# Cpl. Scott Smith, 10 Dec 2014



## McG (12 Dec 2014)

Found this sad news buried at the bottom of a tangentially related news report.


> ...
> 
> CTV News has learned that another Afghan veteran died by suicide Wednesday night. Cpl. Scott Smith, a father of two, took his own life after returning home from a holiday dinner with his CFB Gagetown colleagues.
> 
> ...


http://www.ctvnews.ca/politics/critics-question-general-dynamics-500k-contribution-to-military-mental-health-research-centre-1.2144469


----------



## The Bread Guy (12 Dec 2014)

Damn ....

Condolences to all affected


----------



## cupper (12 Dec 2014)

Damn shame.

Let's remember this is not a good time of year for those who are suffering from mental illnesses or are just having a hard time coping with life. We should all make an effort to help them if they need it, or just lend an ear. 

To quote Red Green "We're all in this together"

Rest in Peace Lad.


----------



## McG (12 Dec 2014)

CTV is now reporting that Cpl Smith was a member of 2 RCR.  
http://atlantic.ctvnews.ca/rcmp-investigating-after-soldier-found-dead-in-home-off-n-b-base-1.2144379

There appears to have only been one Cpl by that name in the Bn, and he was also a member of this site.
http://army.ca/forums/members/32623


----------



## Eye In The Sky (12 Dec 2014)

Damn.  Rest in peace.


----------



## jollyjacktar (12 Dec 2014)

My heart fell when I heard of another one of us gone.  My condolences to his family, friends and comrades.   :yellow:


----------



## DAA (12 Dec 2014)

My condolences to the family.  It's always a sad time when something like this happens.

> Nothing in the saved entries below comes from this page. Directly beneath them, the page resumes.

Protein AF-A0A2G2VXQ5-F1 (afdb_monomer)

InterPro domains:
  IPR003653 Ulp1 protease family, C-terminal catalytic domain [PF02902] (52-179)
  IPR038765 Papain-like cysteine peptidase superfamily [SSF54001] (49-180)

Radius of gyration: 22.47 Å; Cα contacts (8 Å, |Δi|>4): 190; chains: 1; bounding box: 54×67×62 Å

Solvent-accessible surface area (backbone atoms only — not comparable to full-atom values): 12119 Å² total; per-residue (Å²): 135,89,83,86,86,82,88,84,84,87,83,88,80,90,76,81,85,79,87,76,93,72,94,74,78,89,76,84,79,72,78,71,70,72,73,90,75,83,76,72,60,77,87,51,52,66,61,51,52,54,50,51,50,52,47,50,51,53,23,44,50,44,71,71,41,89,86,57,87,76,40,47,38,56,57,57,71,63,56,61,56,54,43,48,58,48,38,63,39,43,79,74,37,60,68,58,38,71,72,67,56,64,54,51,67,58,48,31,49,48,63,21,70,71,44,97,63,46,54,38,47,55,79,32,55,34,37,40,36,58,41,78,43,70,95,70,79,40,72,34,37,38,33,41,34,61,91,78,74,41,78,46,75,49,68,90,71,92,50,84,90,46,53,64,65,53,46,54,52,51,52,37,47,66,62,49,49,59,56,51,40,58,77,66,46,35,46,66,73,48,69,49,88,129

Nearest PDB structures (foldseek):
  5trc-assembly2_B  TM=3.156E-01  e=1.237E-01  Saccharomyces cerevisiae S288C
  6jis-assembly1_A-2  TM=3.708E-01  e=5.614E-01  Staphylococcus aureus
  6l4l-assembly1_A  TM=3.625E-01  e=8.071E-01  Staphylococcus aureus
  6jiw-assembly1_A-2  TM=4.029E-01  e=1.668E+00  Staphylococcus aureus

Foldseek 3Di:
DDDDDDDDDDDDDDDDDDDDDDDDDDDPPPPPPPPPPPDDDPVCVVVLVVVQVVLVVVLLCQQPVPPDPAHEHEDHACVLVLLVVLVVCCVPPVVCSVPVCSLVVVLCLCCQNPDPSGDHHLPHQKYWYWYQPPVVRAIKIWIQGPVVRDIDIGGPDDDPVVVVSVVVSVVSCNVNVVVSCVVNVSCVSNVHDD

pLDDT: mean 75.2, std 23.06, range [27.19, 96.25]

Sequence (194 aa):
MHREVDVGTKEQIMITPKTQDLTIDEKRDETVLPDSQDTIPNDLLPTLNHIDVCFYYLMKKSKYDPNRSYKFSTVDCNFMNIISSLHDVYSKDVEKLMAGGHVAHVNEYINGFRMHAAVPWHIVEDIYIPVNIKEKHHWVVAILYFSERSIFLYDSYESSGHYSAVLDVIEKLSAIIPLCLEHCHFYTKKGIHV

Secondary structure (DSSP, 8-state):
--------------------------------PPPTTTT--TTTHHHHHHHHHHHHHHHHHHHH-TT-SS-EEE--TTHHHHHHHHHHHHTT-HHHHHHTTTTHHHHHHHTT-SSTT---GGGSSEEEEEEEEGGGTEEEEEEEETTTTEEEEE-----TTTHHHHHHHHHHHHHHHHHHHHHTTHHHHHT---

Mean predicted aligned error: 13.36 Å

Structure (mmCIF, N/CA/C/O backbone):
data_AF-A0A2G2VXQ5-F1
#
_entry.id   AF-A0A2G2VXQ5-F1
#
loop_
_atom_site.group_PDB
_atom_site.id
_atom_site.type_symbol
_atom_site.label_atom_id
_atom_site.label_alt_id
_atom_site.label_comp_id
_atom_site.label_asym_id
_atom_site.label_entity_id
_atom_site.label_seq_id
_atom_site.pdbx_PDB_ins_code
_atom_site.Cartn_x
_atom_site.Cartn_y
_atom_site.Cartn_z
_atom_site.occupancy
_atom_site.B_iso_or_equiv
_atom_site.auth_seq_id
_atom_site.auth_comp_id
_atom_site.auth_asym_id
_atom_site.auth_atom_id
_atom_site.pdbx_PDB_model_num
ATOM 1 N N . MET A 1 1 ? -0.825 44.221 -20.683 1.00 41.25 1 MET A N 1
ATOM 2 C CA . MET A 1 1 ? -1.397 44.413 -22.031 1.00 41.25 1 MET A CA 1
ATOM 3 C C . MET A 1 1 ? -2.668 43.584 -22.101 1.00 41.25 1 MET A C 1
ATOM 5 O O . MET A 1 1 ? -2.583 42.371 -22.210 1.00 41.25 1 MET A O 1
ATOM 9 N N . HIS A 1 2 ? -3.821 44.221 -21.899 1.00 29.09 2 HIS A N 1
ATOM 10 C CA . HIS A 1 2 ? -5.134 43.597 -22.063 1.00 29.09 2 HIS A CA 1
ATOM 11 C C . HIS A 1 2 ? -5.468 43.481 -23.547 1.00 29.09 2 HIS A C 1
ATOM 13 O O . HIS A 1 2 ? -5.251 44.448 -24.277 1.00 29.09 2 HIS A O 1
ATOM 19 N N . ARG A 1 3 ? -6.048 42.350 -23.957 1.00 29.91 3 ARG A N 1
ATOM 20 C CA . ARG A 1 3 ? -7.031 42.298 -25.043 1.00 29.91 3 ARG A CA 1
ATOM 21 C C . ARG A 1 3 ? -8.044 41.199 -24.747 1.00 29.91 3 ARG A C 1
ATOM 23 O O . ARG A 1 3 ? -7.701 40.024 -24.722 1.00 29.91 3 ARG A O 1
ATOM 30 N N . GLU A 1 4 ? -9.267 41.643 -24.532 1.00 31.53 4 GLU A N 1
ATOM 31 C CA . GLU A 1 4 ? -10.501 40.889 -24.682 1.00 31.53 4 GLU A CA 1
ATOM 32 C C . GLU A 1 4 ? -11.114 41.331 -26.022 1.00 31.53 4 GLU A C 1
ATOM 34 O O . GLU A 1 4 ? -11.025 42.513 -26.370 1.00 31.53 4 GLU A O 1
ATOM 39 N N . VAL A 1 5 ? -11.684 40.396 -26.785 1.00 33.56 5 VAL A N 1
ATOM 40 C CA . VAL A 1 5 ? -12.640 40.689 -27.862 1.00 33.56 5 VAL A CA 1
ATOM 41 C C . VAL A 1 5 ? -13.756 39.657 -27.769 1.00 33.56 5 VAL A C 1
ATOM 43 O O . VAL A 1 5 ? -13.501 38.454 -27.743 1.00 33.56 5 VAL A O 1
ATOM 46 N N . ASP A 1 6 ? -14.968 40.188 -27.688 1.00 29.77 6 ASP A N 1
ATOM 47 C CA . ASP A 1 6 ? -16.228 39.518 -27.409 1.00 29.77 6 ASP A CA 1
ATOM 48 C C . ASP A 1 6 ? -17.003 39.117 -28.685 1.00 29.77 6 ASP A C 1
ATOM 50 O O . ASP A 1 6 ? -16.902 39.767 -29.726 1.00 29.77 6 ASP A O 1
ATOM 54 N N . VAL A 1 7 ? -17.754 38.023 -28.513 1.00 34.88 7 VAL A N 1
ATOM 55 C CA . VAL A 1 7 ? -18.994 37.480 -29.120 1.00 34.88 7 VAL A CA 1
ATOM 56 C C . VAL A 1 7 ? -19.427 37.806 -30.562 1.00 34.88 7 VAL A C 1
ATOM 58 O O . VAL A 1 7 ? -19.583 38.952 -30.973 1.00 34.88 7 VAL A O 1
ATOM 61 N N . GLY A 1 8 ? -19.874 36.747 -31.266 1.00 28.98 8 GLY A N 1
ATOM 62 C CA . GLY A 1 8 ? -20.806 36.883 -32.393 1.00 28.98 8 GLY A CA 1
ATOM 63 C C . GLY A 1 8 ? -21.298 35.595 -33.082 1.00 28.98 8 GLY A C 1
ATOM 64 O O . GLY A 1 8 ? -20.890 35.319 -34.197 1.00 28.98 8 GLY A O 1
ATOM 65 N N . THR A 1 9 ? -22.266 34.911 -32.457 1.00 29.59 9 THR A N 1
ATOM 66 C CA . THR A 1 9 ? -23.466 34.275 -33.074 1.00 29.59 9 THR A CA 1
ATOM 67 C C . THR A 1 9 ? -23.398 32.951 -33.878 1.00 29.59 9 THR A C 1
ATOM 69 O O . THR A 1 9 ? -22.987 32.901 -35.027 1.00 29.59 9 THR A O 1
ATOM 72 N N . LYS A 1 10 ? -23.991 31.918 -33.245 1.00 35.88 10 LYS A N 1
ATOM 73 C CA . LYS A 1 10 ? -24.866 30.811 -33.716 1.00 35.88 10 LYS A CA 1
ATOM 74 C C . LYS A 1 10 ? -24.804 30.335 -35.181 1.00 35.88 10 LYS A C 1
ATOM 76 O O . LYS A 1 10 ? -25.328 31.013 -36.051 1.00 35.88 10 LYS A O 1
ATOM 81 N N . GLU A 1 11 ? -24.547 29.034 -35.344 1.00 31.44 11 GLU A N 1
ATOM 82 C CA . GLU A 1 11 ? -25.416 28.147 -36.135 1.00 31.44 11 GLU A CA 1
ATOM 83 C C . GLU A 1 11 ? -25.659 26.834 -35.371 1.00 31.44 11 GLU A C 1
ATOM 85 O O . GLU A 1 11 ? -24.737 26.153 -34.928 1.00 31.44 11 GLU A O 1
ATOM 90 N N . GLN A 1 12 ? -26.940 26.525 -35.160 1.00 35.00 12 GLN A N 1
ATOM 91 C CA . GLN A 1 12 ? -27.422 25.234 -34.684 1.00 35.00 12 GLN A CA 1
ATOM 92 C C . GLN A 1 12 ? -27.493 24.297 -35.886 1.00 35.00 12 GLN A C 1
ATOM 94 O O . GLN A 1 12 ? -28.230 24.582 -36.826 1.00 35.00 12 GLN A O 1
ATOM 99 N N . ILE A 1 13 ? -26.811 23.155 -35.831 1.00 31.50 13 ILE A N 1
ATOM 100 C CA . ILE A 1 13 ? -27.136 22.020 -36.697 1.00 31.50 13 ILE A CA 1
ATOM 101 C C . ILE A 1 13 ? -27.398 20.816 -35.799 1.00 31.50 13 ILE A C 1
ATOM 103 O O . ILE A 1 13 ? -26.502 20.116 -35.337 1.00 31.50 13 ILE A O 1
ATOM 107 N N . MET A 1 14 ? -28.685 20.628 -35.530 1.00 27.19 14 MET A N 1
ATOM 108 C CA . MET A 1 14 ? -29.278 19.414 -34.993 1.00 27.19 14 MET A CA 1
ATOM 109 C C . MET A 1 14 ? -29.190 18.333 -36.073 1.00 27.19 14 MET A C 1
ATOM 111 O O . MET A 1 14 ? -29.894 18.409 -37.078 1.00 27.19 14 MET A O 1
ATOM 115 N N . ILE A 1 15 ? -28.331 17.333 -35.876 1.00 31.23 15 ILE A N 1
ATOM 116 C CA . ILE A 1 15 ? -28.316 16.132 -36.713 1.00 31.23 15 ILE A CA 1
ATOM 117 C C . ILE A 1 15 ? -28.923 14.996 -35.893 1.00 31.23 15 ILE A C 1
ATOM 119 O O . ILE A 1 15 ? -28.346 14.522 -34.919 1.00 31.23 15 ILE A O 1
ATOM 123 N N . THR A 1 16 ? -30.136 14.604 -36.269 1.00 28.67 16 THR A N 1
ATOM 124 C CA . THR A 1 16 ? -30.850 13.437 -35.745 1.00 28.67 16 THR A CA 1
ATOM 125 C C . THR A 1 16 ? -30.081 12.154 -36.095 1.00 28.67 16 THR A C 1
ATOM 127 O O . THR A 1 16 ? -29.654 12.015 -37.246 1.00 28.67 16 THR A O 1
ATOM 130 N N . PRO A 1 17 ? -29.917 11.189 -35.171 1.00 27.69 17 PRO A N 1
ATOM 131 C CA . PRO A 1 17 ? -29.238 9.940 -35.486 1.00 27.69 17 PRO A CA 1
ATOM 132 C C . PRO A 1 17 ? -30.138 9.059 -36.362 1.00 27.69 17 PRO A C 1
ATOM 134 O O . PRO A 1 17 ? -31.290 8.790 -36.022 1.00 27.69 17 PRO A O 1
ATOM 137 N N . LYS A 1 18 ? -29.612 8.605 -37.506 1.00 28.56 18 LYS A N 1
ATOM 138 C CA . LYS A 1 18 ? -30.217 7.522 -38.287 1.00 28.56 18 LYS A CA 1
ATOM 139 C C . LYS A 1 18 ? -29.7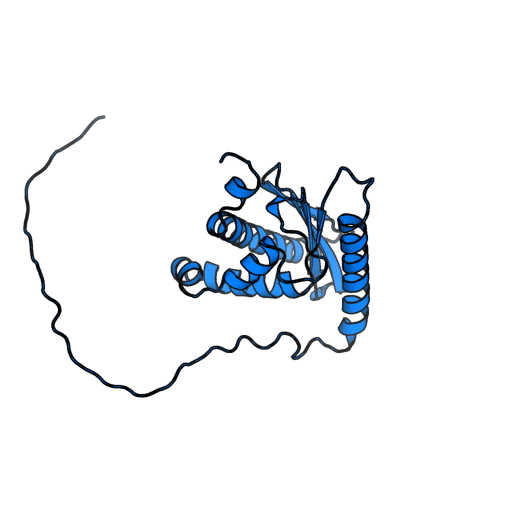16 6.190 -37.742 1.00 28.56 18 LYS A C 1
ATOM 141 O O . LYS A 1 18 ? -28.550 5.851 -37.913 1.00 28.56 18 LYS A O 1
ATOM 146 N N . THR A 1 19 ? -30.622 5.453 -37.113 1.00 28.27 19 THR A N 1
ATOM 147 C CA . THR A 1 19 ? -30.464 4.046 -36.747 1.00 28.27 19 THR A CA 1
ATOM 148 C C . THR A 1 19 ? -30.230 3.206 -38.001 1.00 28.27 19 THR A C 1
ATOM 150 O O . THR A 1 19 ? -31.020 3.259 -38.944 1.00 28.27 19 THR A O 1
ATOM 153 N N . GLN A 1 20 ? -29.153 2.425 -38.005 1.00 31.03 20 GLN A N 1
ATOM 154 C CA . GLN A 1 20 ? -29.033 1.231 -38.833 1.00 31.03 20 GLN A CA 1
ATOM 155 C C . GLN A 1 20 ? -28.881 0.053 -37.878 1.00 31.03 20 GLN A C 1
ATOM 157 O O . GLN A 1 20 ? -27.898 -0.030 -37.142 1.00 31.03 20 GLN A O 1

But my advice to all those out there given the time of the year, be it Snr NCO's, Officers or even the Jr Ranks.  We all say "Merry Christmas" or "Happy Holidays" and get the same response back.   This may be the case for most of us, but it might not be the case for some of us.   Keep a watchful eye on your troops and your friends......


----------